**To do:**
Make an exact transcript of the lines in the data below, starting with the one containing "ATOM 19 C CA" and going on through the one containing "ATOM 44 N N", with both included and the pictures left out.
━━ Data
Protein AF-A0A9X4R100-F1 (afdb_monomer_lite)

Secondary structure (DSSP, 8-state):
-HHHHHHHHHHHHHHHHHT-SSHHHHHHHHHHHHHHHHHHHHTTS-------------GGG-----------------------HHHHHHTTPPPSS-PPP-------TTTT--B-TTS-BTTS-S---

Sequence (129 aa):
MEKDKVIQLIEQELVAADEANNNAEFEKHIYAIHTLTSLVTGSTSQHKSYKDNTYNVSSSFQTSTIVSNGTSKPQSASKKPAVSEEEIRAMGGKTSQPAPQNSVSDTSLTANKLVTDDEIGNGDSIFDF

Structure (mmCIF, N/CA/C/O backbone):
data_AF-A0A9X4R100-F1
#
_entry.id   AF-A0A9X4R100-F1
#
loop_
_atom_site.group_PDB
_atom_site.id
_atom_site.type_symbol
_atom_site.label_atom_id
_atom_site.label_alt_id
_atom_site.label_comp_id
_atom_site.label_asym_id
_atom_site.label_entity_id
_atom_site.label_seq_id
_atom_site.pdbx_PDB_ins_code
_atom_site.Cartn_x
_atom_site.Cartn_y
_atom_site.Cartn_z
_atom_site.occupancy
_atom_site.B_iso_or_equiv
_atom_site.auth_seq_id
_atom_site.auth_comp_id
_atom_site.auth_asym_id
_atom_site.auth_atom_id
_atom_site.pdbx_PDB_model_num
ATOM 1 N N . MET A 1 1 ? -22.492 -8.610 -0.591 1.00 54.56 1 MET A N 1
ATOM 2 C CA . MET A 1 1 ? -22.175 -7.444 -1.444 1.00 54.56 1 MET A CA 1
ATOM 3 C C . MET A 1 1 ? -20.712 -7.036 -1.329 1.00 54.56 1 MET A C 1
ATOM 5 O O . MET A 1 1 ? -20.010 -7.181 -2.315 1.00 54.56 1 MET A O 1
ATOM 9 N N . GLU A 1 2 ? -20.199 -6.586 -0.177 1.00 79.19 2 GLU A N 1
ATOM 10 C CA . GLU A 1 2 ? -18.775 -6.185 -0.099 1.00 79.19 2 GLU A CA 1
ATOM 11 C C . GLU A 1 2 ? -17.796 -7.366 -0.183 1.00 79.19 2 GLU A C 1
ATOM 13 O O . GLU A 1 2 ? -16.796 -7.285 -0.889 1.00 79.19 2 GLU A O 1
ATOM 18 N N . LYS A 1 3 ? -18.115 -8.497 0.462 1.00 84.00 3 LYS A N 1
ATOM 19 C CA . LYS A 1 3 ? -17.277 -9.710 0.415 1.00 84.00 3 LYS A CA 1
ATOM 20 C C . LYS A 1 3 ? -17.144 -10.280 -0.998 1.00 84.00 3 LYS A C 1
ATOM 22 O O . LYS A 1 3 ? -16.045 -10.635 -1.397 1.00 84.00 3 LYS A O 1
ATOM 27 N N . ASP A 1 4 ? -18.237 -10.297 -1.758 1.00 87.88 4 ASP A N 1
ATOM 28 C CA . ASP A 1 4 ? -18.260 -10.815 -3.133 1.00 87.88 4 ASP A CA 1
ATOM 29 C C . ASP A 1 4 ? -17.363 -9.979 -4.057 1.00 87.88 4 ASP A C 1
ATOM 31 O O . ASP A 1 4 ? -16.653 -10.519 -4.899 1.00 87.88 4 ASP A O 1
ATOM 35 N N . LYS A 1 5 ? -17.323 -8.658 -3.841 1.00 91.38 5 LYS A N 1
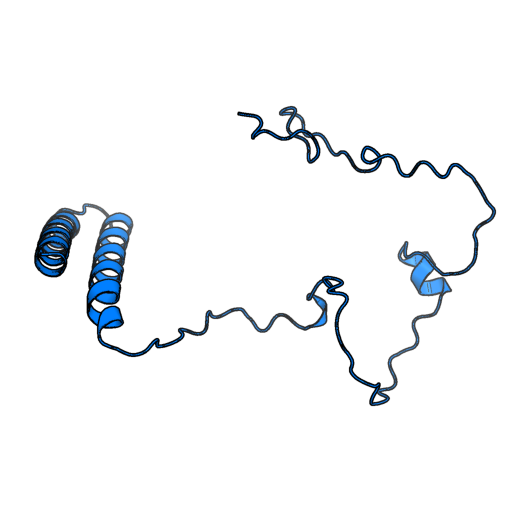ATOM 36 C CA . LYS A 1 5 ? -16.430 -7.750 -4.569 1.00 91.38 5 LYS A CA 1
ATOM 37 C C . LYS A 1 5 ? -14.958 -7.972 -4.212 1.00 91.38 5 LYS A C 1
ATOM 39 O O . LYS A 1 5 ? -14.109 -7.918 -5.093 1.00 91.38 5 LYS A O 1
ATOM 44 N N . VAL A 1 6 ? -14.642 -8.226 -2.939 1.00 90.88 6 VAL A N 1
ATOM 45 C CA . VAL A 1 6 ? -13.257 -8.530 -2.539 1.00 90.88 6 VAL A CA 1
ATOM 46 C C . VAL A 1 6 ? -12.802 -9.878 -3.096 1.00 90.88 6 VAL A C 1
ATOM 48 O O . VAL A 1 6 ? -11.665 -9.986 -3.537 1.00 90.88 6 VAL A O 1
ATOM 51 N N . ILE A 1 7 ? -13.685 -10.879 -3.137 1.00 93.00 7 ILE A N 1
ATOM 52 C CA . ILE A 1 7 ? -13.379 -12.177 -3.752 1.00 93.00 7 ILE A CA 1
ATOM 53 C C . ILE A 1 7 ? -13.027 -11.997 -5.234 1.00 93.00 7 ILE A C 1
ATOM 55 O O . ILE A 1 7 ? -11.978 -12.471 -5.652 1.00 93.00 7 ILE A O 1
ATOM 59 N N . GLN A 1 8 ? -13.820 -11.231 -5.992 1.00 95.12 8 GLN A N 1
ATOM 60 C CA . GLN A 1 8 ? -13.523 -10.938 -7.404 1.00 95.12 8 GLN A CA 1
ATOM 61 C C . GLN A 1 8 ? -12.163 -10.249 -7.597 1.00 95.12 8 GLN A C 1
ATOM 63 O O . GLN A 1 8 ? -11.426 -10.578 -8.522 1.00 95.12 8 GLN A O 1
ATOM 68 N N . LEU A 1 9 ? -11.807 -9.307 -6.717 1.00 94.75 9 LEU A N 1
ATOM 69 C CA . LEU A 1 9 ? -10.499 -8.643 -6.765 1.00 94.75 9 LEU A CA 1
ATOM 70 C C . LEU A 1 9 ? -9.349 -9.611 -6.459 1.00 94.75 9 LEU A C 1
ATOM 72 O O . LEU A 1 9 ? -8.306 -9.537 -7.097 1.00 94.75 9
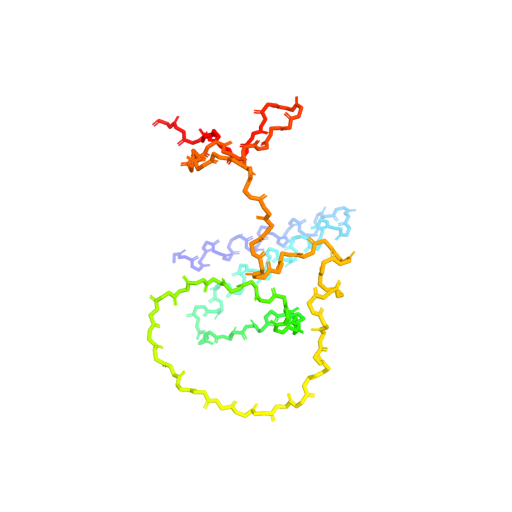 LEU A O 1
ATOM 76 N N . ILE A 1 10 ? -9.537 -10.528 -5.506 1.00 95.12 10 ILE A N 1
ATOM 77 C CA . ILE A 1 10 ? -8.540 -11.560 -5.197 1.00 95.12 10 ILE A CA 1
ATOM 78 C C . ILE A 1 10 ? -8.370 -12.516 -6.383 1.00 95.12 
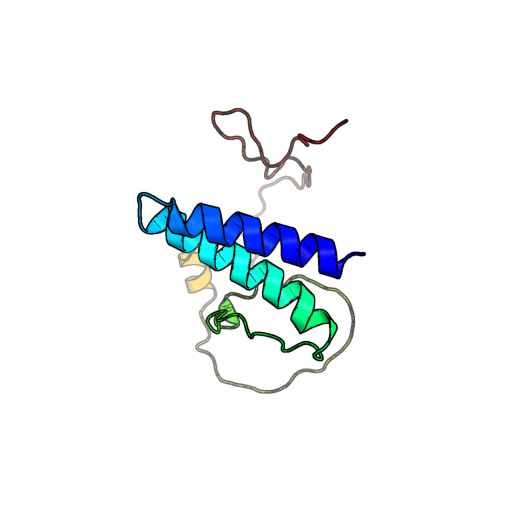10 ILE A C 1
ATOM 80 O O . ILE A 1 10 ? -7.241 -12.852 -6.721 1.00 95.12 10 ILE A O 1
ATOM 84 N N . GLU A 1 11 ? -9.456 -12.930 -7.038 1.00 95.81 11 GLU A N 1
ATOM 85 C CA . GLU A 1 11 ? -9.394 -13.772 -8.240 1.00 95.81 11 GLU A CA 1
ATOM 86 C C . GLU A 1 11 ? -8.629 -13.082 -9.374 1.00 95.81 11 GLU A C 1
ATOM 88 O O . GLU A 1 11 ? -7.757 -13.695 -9.986 1.00 95.81 11 GLU A O 1
ATOM 93 N N . GLN A 1 12 ? -8.901 -11.796 -9.612 1.00 96.75 12 GLN A N 1
ATOM 94 C CA . GLN A 1 12 ? -8.179 -11.013 -10.612 1.00 96.75 12 GLN A CA 1
ATOM 95 C C . GLN A 1 12 ? -6.680 -10.933 -10.296 1.00 96.75 12 GLN A C 1
ATOM 97 O O . GLN A 1 12 ? -5.860 -11.145 -11.187 1.00 96.75 12 GLN A O 1
ATOM 102 N N . GLU A 1 13 ? -6.314 -10.651 -9.043 1.00 95.56 13 GLU A N 1
ATOM 103 C CA . GLU A 1 13 ? -4.899 -10.553 -8.677 1.00 95.56 13 GLU A CA 1
ATOM 104 C C . GLU A 1 13 ? -4.180 -11.901 -8.673 1.00 95.56 13 GLU A C 1
ATOM 106 O O . GLU A 1 13 ? -2.978 -11.945 -8.918 1.00 95.56 13 GLU A O 1
ATOM 111 N N . LEU A 1 14 ? -4.889 -13.010 -8.450 1.00 96.62 14 LEU A N 1
ATOM 112 C CA . LEU A 1 14 ? -4.318 -14.349 -8.610 1.00 96.62 14 LEU A CA 1
ATOM 113 C C . LEU A 1 14 ? -3.959 -14.641 -10.069 1.00 96.62 14 LEU A C 1
ATOM 115 O O . LEU A 1 14 ? -2.893 -15.192 -10.322 1.00 96.62 14 LEU A O 1
ATOM 119 N N . VAL A 1 15 ? -4.813 -14.245 -11.016 1.00 97.44 15 VAL A N 1
ATOM 120 C CA . VAL A 1 15 ? -4.510 -14.367 -12.451 1.00 97.44 15 VAL A CA 1
ATOM 121 C C . VAL A 1 15 ? -3.327 -13.472 -12.825 1.00 97.44 15 VAL A C 1
ATOM 123 O O . VAL A 1 15 ? -2.391 -13.935 -13.465 1.00 97.44 15 VAL A O 1
ATOM 126 N N . ALA A 1 16 ? -3.314 -12.218 -12.363 1.00 95.88 16 ALA A N 1
ATOM 127 C CA . ALA A 1 16 ? -2.212 -11.295 -12.638 1.00 95.88 16 ALA A CA 1
ATOM 128 C C . ALA A 1 16 ? -0.874 -11.766 -12.035 1.00 95.88 16 ALA A C 1
ATOM 130 O O . ALA A 1 16 ? 0.174 -11.613 -12.659 1.00 95.88 16 ALA A O 1
ATOM 131 N N . ALA A 1 17 ? -0.901 -12.382 -10.848 1.00 94.94 17 ALA A N 1
ATOM 132 C CA . ALA A 1 17 ? 0.280 -12.991 -10.244 1.00 94.94 17 ALA A CA 1
ATOM 133 C C . ALA A 1 17 ? 0.817 -14.171 -11.072 1.00 94.94 17 ALA A C 1
ATOM 135 O O . ALA A 1 17 ? 2.031 -14.323 -11.173 1.00 94.94 17 ALA A O 1
ATOM 136 N N . ASP A 1 18 ? -0.061 -14.989 -11.660 1.00 95.00 18 ASP A N 1
ATOM 137 C CA . ASP A 1 18 ? 0.329 -16.115 -12.524 1.00 95.00 18 ASP A CA 1
ATOM 138 C C . ASP A 1 18 ? 0.946 -15.635 -13.850 1.00 95.00 18 ASP A C 1
ATOM 140 O O . ASP A 1 18 ? 1.903 -16.215 -14.356 1.00 95.00 18 ASP A O 1
ATOM 144 N N . GLU A 1 19 ? 0.450 -14.515 -14.380 1.00 95.75 19 GLU A N 1
ATOM 145 C CA . GLU A 1 19 ? 0.961 -13.879 -15.600 1.00 95.75 19 GLU A CA 1
ATOM 146 C C . GLU A 1 19 ? 2.219 -13.016 -15.374 1.00 95.75 19 GLU A C 1
ATOM 148 O O . GLU A 1 19 ? 2.819 -12.518 -16.335 1.00 95.75 19 GLU A O 1
ATOM 153 N N . ALA A 1 20 ? 2.639 -12.816 -14.121 1.00 95.56 20 ALA A N 1
ATOM 154 C CA . ALA A 1 20 ? 3.753 -11.939 -13.787 1.00 95.56 20 ALA A CA 1
ATOM 155 C C . ALA A 1 20 ? 5.077 -12.463 -14.370 1.00 95.56 20 ALA A C 1
ATOM 157 O O . ALA A 1 20 ? 5.536 -13.568 -14.086 1.00 95.56 20 ALA A O 1
ATOM 158 N N . ASN A 1 21 ? 5.752 -11.616 -15.149 1.00 94.12 21 ASN A N 1
ATOM 159 C CA . ASN A 1 21 ? 6.991 -11.989 -15.841 1.00 94.12 21 ASN A CA 1
ATOM 160 C C . ASN A 1 21 ? 8.254 -11.764 -14.995 1.00 94.12 21 ASN A C 1
ATOM 162 O O . ASN A 1 21 ? 9.355 -12.144 -15.395 1.00 94.12 21 ASN A O 1
ATOM 166 N N . ASN A 1 22 ? 8.122 -11.093 -13.847 1.00 96.12 22 ASN A N 1
ATOM 167 C CA . ASN A 1 22 ? 9.235 -10.771 -12.965 1.00 96.12 22 ASN A CA 1
ATOM 168 C C . ASN A 1 22 ? 8.851 -10.941 -11.489 1.00 96.12 22 ASN A C 1
ATOM 170 O O . ASN A 1 22 ? 7.693 -10.788 -11.102 1.00 96.12 22 ASN A O 1
ATOM 174 N N . ASN A 1 23 ? 9.855 -11.223 -10.655 1.00 95.06 23 ASN A N 1
ATOM 175 C CA . ASN A 1 23 ? 9.641 -11.511 -9.238 1.00 95.06 23 ASN A CA 1
ATOM 176 C C . ASN A 1 23 ? 9.087 -10.308 -8.451 1.00 95.06 23 ASN A C 1
ATOM 178 O O . ASN A 1 23 ? 8.303 -10.495 -7.530 1.00 95.06 23 ASN A O 1
ATOM 182 N N . ALA A 1 24 ? 9.454 -9.076 -8.815 1.00 96.50 24 ALA A N 1
ATOM 183 C CA . ALA A 1 24 ? 8.989 -7.882 -8.107 1.00 96.50 24 ALA A CA 1
ATOM 184 C C . ALA A 1 24 ? 7.488 -7.618 -8.333 1.00 96.50 24 ALA A C 1
ATOM 186 O O . ALA A 1 24 ? 6.768 -7.217 -7.422 1.00 96.50 24 ALA A O 1
ATOM 187 N N . GLU A 1 25 ? 7.006 -7.864 -9.548 1.00 94.81 25 GLU A N 1
ATOM 188 C CA . GLU A 1 25 ? 5.597 -7.772 -9.918 1.00 94.81 25 GLU A CA 1
ATOM 189 C C . GLU A 1 25 ? 4.791 -8.889 -9.256 1.00 94.81 25 GLU A C 1
ATOM 191 O O . GLU A 1 25 ? 3.780 -8.606 -8.616 1.00 94.81 25 GLU A O 1
ATOM 196 N N . PHE A 1 26 ? 5.301 -10.125 -9.272 1.00 97.38 26 PHE A N 1
ATOM 197 C CA . PHE A 1 26 ? 4.714 -11.232 -8.516 1.00 97.38 26 PHE A CA 1
ATOM 198 C C . PHE A 1 26 ? 4.566 -10.897 -7.019 1.00 97.38 26 PHE A C 1
ATOM 200 O O . PHE A 1 26 ? 3.478 -11.021 -6.459 1.00 97.38 26 PHE A O 1
ATOM 207 N N . GLU A 1 27 ? 5.625 -10.399 -6.370 1.00 97.31 27 GLU A N 1
ATOM 208 C CA . GLU A 1 27 ? 5.589 -9.991 -4.958 1.00 97.31 27 GLU A CA 1
ATOM 209 C C . GLU A 1 27 ? 4.562 -8.882 -4.695 1.00 97.31 27 GLU A C 1
ATOM 211 O O . GLU A 1 27 ? 3.850 -8.920 -3.687 1.00 97.31 27 GLU A O 1
ATOM 216 N N . LYS A 1 28 ? 4.434 -7.920 -5.618 1.00 97.44 28 LYS A N 1
ATOM 217 C CA . LYS A 1 28 ? 3.422 -6.862 -5.541 1.00 97.44 28 LYS A CA 1
ATOM 218 C C . LYS A 1 28 ? 2.003 -7.440 -5.579 1.00 97.44 28 LYS A C 1
ATOM 220 O O . LYS A 1 28 ? 1.180 -7.046 -4.750 1.00 97.44 28 LYS A O 1
ATOM 225 N N . HIS A 1 29 ? 1.722 -8.379 -6.484 1.00 97.88 29 HIS A N 1
ATOM 226 C CA . HIS A 1 29 ? 0.413 -9.035 -6.567 1.00 97.88 29 HIS A CA 1
ATOM 227 C C . HIS A 1 29 ? 0.119 -9.874 -5.313 1.00 97.88 29 HIS A C 1
ATOM 229 O O . HIS A 1 29 ? -0.958 -9.760 -4.725 1.00 97.88 29 HIS A O 1
ATOM 235 N N . ILE A 1 30 ? 1.102 -10.626 -4.806 1.00 97.38 30 ILE A N 1
ATOM 236 C CA . ILE A 1 30 ? 0.970 -11.381 -3.549 1.00 97.38 30 ILE A CA 1
ATOM 237 C C . ILE A 1 30 ? 0.683 -10.459 -2.356 1.00 97.38 30 ILE A C 1
ATOM 239 O O . ILE A 1 30 ? -0.172 -10.770 -1.521 1.00 97.38 30 ILE A O 1
ATOM 243 N N . TYR A 1 31 ? 1.344 -9.302 -2.275 1.00 97.62 31 TYR A N 1
ATOM 244 C CA . TYR A 1 31 ? 1.084 -8.315 -1.226 1.00 97.62 31 TYR A CA 1
ATOM 245 C C . TYR A 1 31 ? -0.329 -7.716 -1.319 1.00 97.62 31 TYR A C 1
ATOM 247 O O . TYR A 1 31 ? -1.001 -7.540 -0.294 1.00 97.62 31 TYR A O 1
ATOM 255 N N . ALA A 1 32 ? -0.817 -7.441 -2.532 1.00 96.44 32 ALA A N 1
ATOM 256 C CA . ALA A 1 32 ? -2.183 -6.971 -2.747 1.00 96.44 32 ALA A CA 1
ATOM 257 C C . ALA A 1 32 ? -3.209 -8.008 -2.257 1.00 96.44 32 ALA A C 1
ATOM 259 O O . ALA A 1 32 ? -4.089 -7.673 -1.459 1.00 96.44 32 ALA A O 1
━━━━
**Solution to this task:**
ATOM 19 C CA . LYS A 1 3 ? -17.277 -9.710 0.415 1.00 84.00 3 LYS A CA 1
ATOM 20 C C . LYS A 1 3 ? -17.144 -10.280 -0.998 1.00 84.00 3 LYS A C 1
ATOM 22 O O . LYS A 1 3 ? -16.045 -10.635 -1.397 1.00 84.00 3 LYS A O 1
ATOM 27 N N . ASP A 1 4 ? -18.237 -10.297 -1.758 1.00 87.88 4 ASP A N 1
ATOM 28 C CA . ASP A 1 4 ? -18.260 -10.815 -3.133 1.00 87.88 4 ASP A CA 1
ATOM 29 C C . ASP A 1 4 ? -17.363 -9.979 -4.057 1.00 87.88 4 ASP A C 1
ATOM 31 O O . ASP A 1 4 ? -16.653 -10.519 -4.899 1.00 87.88 4 ASP A O 1
ATOM 35 N N . LYS A 1 5 ? -17.323 -8.658 -3.841 1.00 91.38 5 LYS A N 1
ATOM 36 C CA . LYS A 1 5 ? -16.430 -7.750 -4.569 1.00 91.38 5 LYS A CA 1
ATOM 37 C C . LYS A 1 5 ? -14.958 -7.972 -4.212 1.00 91.38 5 LYS A C 1
ATOM 39 O O . LYS A 1 5 ? -14.109 -7.918 -5.093 1.00 91.38 5 LYS A O 1
ATOM 44 N N . VAL A 1 6 ? -14.642 -8.226 -2.939 1.00 90.88 6 VAL A N 1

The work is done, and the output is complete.